To evaluate robustness, several perturbed versions of the dataset were created.
| Dataset | Description |
|---|---|
| Clean | Original BoolQ examples |
| Typos | Character-level noise added to questions |
| Distractor | Irrelevant sentences appended to passages |
| Paraphrase | Questions rewritten with alternative phrasing |
These perturbations simulate the kinds of noisy inputs encountered by real-world NLP systems.
Balanced evaluation results (example subset):
| Model | Accuracy | Yes Predictions | No Predictions |
|---|---|---|---|
| Base FLAN-T5 | ~0.55 | Mixed | Mixed |
| Fine-tuned model | ~0.50 | All Yes | 0 |
Accuracy was measured on the BoolQ validation set under multiple input perturbations.
| Model | Clean | Typos | Distractor | Paraphrase |
|---|---|---|---|---|
| FLAN-T5-small (base) | 0.604 | 0.562 | 0.424 | 0.600 |
| FLAN-T5-small (fine-tuned) | 0.622 | 0.622 | 0.622 | 0.622 |
-
The base model shows expected robustness degradation:
- typos reduce performance slightly
- distractor sentences significantly reduce accuracy
-
The fine-tuned model shows identical accuracy across all perturbations.
-
This behavior indicates that the fine-tuned model learned a constant-label prediction strategy, rather than solving the reasoning task.
Fine-tuning small instruction-tuned models on imbalanced binary QA datasets can produce degenerate decision boundaries.
In this experiment, the fine-tuned model converged to predicting the majority label ("yes") for every example.

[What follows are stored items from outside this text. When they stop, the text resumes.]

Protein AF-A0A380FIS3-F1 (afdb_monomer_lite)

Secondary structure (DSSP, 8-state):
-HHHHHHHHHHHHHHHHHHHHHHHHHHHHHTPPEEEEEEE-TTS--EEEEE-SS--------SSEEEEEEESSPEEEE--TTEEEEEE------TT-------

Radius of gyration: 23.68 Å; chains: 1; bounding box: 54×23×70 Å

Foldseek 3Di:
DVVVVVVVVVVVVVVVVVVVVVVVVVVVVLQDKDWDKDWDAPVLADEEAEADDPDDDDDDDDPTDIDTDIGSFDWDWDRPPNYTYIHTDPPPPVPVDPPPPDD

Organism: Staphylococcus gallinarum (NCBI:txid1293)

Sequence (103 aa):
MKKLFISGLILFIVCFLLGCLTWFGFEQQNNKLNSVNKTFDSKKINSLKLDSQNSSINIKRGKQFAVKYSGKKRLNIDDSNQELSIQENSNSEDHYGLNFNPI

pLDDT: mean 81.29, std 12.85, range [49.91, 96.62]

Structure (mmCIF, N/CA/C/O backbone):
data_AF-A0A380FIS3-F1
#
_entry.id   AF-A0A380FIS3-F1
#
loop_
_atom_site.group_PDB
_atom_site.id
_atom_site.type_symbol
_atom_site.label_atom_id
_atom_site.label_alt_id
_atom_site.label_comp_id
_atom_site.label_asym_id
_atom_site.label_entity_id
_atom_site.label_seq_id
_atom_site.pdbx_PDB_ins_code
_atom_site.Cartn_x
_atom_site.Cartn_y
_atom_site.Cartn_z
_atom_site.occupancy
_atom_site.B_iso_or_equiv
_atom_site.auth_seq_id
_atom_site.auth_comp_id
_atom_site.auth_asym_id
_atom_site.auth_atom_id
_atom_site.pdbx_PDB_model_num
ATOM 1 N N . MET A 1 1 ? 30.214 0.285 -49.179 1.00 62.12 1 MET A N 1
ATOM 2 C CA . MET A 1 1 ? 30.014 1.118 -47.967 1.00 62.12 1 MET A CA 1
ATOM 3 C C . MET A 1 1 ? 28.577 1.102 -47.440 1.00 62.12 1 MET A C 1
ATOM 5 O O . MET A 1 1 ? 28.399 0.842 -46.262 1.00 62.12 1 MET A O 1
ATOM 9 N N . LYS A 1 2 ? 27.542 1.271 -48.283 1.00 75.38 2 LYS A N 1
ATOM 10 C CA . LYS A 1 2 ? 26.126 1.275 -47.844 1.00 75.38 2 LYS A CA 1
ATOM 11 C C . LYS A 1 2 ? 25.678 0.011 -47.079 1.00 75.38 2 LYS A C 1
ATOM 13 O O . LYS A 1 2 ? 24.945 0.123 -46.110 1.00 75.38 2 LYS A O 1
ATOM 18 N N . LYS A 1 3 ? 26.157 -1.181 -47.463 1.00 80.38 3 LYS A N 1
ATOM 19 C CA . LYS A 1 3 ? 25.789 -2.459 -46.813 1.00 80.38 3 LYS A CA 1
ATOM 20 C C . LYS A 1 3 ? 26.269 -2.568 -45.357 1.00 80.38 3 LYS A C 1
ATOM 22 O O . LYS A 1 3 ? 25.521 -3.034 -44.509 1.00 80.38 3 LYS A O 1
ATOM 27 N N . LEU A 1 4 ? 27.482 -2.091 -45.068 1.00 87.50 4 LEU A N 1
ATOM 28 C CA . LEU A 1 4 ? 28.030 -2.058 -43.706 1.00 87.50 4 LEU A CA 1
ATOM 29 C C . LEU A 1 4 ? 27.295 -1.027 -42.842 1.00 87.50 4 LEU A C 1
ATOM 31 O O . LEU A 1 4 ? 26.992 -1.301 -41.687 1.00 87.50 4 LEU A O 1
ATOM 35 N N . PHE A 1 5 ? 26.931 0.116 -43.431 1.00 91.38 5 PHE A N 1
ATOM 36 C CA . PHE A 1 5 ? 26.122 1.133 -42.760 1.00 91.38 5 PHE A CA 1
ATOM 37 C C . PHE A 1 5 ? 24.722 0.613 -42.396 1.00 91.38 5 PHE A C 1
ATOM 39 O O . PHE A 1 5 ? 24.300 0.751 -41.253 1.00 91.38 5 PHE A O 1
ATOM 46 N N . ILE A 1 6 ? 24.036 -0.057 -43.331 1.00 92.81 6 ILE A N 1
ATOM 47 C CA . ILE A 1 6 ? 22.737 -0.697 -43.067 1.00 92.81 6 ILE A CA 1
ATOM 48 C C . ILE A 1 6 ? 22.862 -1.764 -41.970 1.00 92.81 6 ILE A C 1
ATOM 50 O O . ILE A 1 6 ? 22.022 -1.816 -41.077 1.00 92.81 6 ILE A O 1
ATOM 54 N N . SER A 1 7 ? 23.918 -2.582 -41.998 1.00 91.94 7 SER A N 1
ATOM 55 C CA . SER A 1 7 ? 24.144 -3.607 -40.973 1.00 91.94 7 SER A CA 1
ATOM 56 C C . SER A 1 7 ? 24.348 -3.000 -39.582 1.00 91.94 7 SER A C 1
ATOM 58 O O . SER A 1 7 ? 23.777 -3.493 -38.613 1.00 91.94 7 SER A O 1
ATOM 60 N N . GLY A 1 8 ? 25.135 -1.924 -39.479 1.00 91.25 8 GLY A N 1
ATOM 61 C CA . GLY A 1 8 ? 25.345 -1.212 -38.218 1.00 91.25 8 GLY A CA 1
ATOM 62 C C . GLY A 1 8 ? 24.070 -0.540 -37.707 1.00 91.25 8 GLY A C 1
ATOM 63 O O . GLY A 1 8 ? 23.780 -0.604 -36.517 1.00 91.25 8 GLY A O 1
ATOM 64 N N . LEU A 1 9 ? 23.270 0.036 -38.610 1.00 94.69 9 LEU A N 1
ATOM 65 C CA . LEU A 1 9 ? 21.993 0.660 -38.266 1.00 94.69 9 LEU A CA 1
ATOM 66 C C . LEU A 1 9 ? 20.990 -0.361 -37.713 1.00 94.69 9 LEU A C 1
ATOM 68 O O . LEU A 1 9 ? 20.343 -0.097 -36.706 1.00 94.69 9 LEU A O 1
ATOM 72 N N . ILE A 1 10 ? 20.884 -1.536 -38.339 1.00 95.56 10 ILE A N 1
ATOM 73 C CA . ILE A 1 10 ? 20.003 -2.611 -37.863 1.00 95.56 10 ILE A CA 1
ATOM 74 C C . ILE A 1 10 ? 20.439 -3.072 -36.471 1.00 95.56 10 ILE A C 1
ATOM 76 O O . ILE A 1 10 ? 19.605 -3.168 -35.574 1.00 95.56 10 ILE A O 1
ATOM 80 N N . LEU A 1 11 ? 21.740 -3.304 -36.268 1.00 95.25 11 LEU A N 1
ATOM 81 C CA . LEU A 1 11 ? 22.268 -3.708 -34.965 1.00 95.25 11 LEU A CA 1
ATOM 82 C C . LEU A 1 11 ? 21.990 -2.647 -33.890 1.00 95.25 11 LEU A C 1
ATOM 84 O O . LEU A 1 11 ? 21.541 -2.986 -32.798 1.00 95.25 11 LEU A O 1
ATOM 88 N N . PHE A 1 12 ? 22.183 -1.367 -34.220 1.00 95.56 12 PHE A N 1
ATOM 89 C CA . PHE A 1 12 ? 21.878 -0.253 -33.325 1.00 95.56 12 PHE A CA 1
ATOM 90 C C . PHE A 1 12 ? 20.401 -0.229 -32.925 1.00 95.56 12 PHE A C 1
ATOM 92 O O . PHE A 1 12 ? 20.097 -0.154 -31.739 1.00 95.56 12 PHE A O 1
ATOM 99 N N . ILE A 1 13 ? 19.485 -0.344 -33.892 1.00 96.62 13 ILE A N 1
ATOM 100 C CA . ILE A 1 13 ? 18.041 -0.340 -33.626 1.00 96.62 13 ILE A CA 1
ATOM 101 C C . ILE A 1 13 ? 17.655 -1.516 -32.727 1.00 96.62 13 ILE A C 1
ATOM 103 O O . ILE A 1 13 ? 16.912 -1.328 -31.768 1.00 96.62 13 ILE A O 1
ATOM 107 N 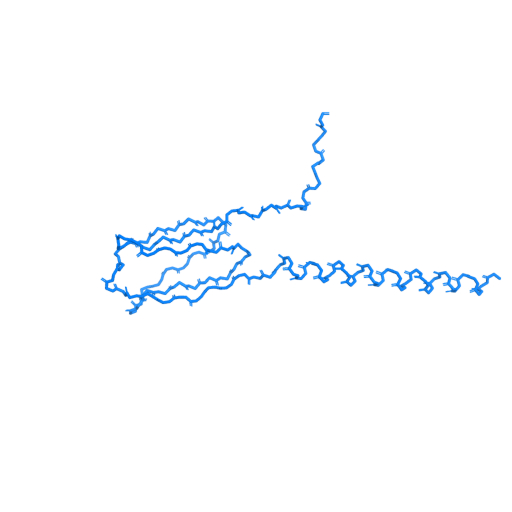N . VAL A 1 14 ? 18.174 -2.717 -32.994 1.00 96.62 14 VAL A N 1
ATOM 108 C CA . VAL A 1 14 ? 17.869 -3.905 -32.182 1.00 96.62 14 VAL A CA 1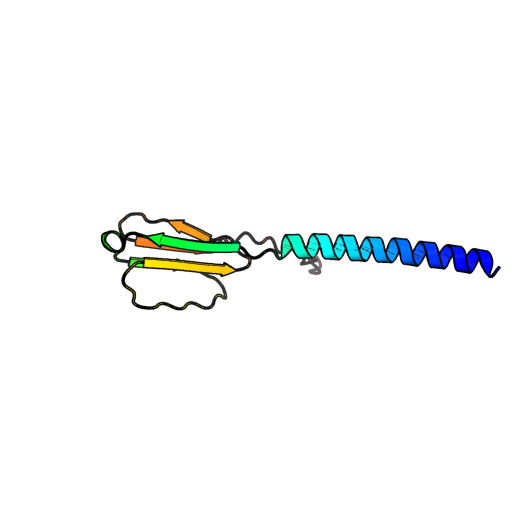
ATOM 109 C C . VAL A 1 14 ? 18.372 -3.734 -30.749 1.00 96.62 14 VAL A C 1
ATOM 111 O O . VAL A 1 14 ? 17.611 -3.953 -29.808 1.00 96.62 14 VAL A O 1
ATOM 114 N N . CYS A 1 15 ? 19.618 -3.291 -30.562 1.00 95.12 15 CYS A N 1
ATOM 115 C CA . CYS A 1 15 ? 20.165 -3.035 -29.229 1.00 95.12 15 CYS A CA 1
ATOM 116 C C . CYS A 1 15 ? 19.406 -1.921 -28.495 1.00 95.12 15 CYS A C 1
ATOM 118 O O . CYS A 1 15 ? 19.130 -2.053 -27.304 1.00 95.12 15 CYS A O 1
ATOM 120 N N . PHE A 1 16 ? 19.030 -0.853 -29.201 1.00 95.06 16 PHE A N 1
ATOM 121 C CA . PHE A 1 16 ? 18.257 0.251 -28.640 1.00 95.06 16 PHE A CA 1
ATOM 122 C C . PHE A 1 16 ? 16.869 -0.209 -28.180 1.00 95.06 16 PHE A C 1
ATOM 124 O O . PHE A 1 16 ? 16.484 0.050 -27.044 1.00 95.06 16 PHE A O 1
ATOM 131 N N . LEU A 1 17 ? 16.150 -0.964 -29.017 1.00 95.56 17 LEU A N 1
ATOM 132 C CA . LEU A 1 17 ? 14.841 -1.518 -28.669 1.00 95.56 17 LEU A CA 1
ATOM 133 C C . LEU A 1 17 ? 14.924 -2.460 -27.466 1.00 95.56 17 LEU A C 1
ATOM 135 O O . LEU A 1 17 ? 14.089 -2.366 -26.570 1.00 95.56 17 LEU A O 1
ATOM 139 N N . LEU A 1 18 ? 15.938 -3.328 -27.408 1.00 93.00 18 LEU A N 1
ATOM 140 C CA . LEU A 1 18 ? 16.158 -4.199 -26.252 1.00 93.00 18 LEU A CA 1
ATOM 141 C C . LEU A 1 18 ? 16.399 -3.386 -24.974 1.00 93.00 18 LEU A C 1
ATOM 143 O O . LEU A 1 18 ? 15.798 -3.697 -23.950 1.00 93.00 18 LEU A O 1
ATOM 147 N N . GLY A 1 19 ? 17.202 -2.320 -25.040 1.00 90.69 19 GLY A N 1
ATOM 148 C CA . GLY A 1 19 ? 17.417 -1.404 -23.915 1.00 90.69 19 GLY A CA 1
ATOM 149 C C . GLY A 1 19 ? 16.142 -0.678 -23.470 1.00 90.69 19 GLY A C 1
ATOM 150 O O . GLY A 1 19 ? 15.877 -0.559 -22.276 1.00 90.69 19 GLY A O 1
ATOM 151 N N . CYS A 1 20 ? 15.307 -0.232 -24.411 1.00 90.25 20 CYS A N 1
ATOM 152 C CA . CYS A 1 20 ? 14.019 0.382 -24.087 1.00 90.25 20 CYS A CA 1
ATOM 153 C C . CYS A 1 20 ? 13.060 -0.614 -23.426 1.00 90.25 20 CYS A C 1
ATOM 155 O O . CYS A 1 20 ? 12.377 -0.260 -22.468 1.00 90.25 20 CYS A O 1
ATOM 157 N N . LEU A 1 21 ? 13.011 -1.855 -23.917 1.00 87.50 21 LEU A N 1
ATOM 158 C CA . LEU A 1 21 ? 12.148 -2.899 -23.365 1.00 87.50 21 LEU A CA 1
ATOM 159 C C . LEU A 1 21 ? 12.585 -3.318 -21.960 1.00 87.50 21 LEU A C 1
ATOM 161 O O . LEU A 1 21 ? 11.729 -3.497 -21.095 1.00 87.50 21 LEU A O 1
ATOM 165 N N . THR A 1 22 ? 13.891 -3.447 -21.709 1.00 85.69 22 THR A N 1
ATOM 166 C CA . THR A 1 22 ? 14.393 -3.746 -20.362 1.00 85.69 22 THR A CA 1
ATOM 167 C C . THR A 1 22 ? 14.098 -2.594 -19.410 1.00 85.69 22 THR A C 1
ATOM 169 O O . THR A 1 22 ? 13.528 -2.839 -18.349 1.00 85.69 22 THR A O 1
ATOM 172 N N . TRP A 1 23 ? 14.379 -1.347 -19.802 1.00 82.19 23 TRP A N 1
ATOM 173 C CA . TRP A 1 23 ? 14.052 -0.163 -19.000 1.00 82.19 23 TRP A CA 1
ATOM 174 C C . TRP A 1 23 ? 12.559 -0.100 -18.660 1.00 82.19 23 TRP A C 1
ATOM 176 O O . TRP A 1 23 ? 12.186 0.015 -17.496 1.00 82.19 23 TRP A O 1
ATOM 186 N N . PHE A 1 24 ? 11.695 -0.259 -19.663 1.00 80.81 24 PHE A N 1
ATOM 187 C CA . PHE A 1 24 ? 10.247 -0.232 -19.476 1.00 80.81 24 PHE A CA 1
ATOM 188 C C . PHE A 1 24 ? 9.748 -1.383 -18.589 1.00 80.81 24 PHE A C 1
ATOM 190 O O . PHE A 1 24 ? 8.891 -1.179 -17.729 1.00 80.81 24 PHE A O 1
ATOM 197 N N . GLY A 1 25 ? 10.309 -2.586 -18.753 1.00 78.44 25 GLY A N 1
ATOM 198 C CA . GLY A 1 25 ? 9.978 -3.748 -17.929 1.00 78.44 25 GLY A CA 1
ATOM 199 C C . GLY A 1 25 ? 10.362 -3.572 -16.457 1.00 78.44 25 GLY A C 1
ATOM 200 O O . GLY A 1 25 ? 9.566 -3.906 -15.578 1.00 78.44 25 GLY A O 1
ATOM 201 N N . PHE A 1 26 ? 11.540 -3.008 -16.178 1.00 73.38 26 PHE A N 1
ATOM 202 C CA . PHE A 1 26 ? 11.967 -2.678 -14.814 1.00 73.38 26 PHE A CA 1
ATOM 203 C C . PHE A 1 26 ? 11.109 -1.561 -14.202 1.00 73.38 26 PHE A C 1
ATOM 205 O O . PHE A 1 26 ? 10.636 -1.698 -13.072 1.00 73.38 26 PHE A O 1
ATOM 212 N N . GLU A 1 27 ? 10.822 -0.501 -14.960 1.00 68.31 27 GLU A N 1
ATOM 213 C CA . GLU A 1 27 ? 9.992 0.617 -14.500 1.00 68.31 27 GLU A CA 1
ATOM 214 C C . GLU A 1 27 ? 8.572 0.155 -14.131 1.00 68.31 27 GLU A C 1
ATOM 216 O O . GLU A 1 27 ? 8.011 0.567 -13.111 1.00 68.31 27 GLU A O 1
ATOM 221 N N . GLN A 1 28 ? 7.988 -0.758 -14.914 1.00 64.69 28 GLN A N 1
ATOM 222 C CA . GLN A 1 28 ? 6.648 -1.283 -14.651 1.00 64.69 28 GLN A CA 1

Because the BoolQ dataset contains ~62% "yes" answers, this trivial strategy achieves:
Accuracy ≈ 0.62
As a result:
- performance appears strong on the original validation distribution
- robustness experiments show no degradation under perturbations
However, this apparent robustness is misleading — the model is not solving the task, but instead exploiting dataset imbalance.
During training, the model sometimes converged to a degenerate strategy of always predicting "yes", the majority label in BoolQ.
Because the dataset contains ~62% "yes" answers, this trivial strategy achieves:
Accuracy ≈ 0.62
Balanced evaluation revealed the true behavior: the fine-tuned model collapsed to ~50% accuracy and predicted only the majority class.
BoolQ’s natural label imbalance allows trivial classifiers to achieve seemingly strong accuracy.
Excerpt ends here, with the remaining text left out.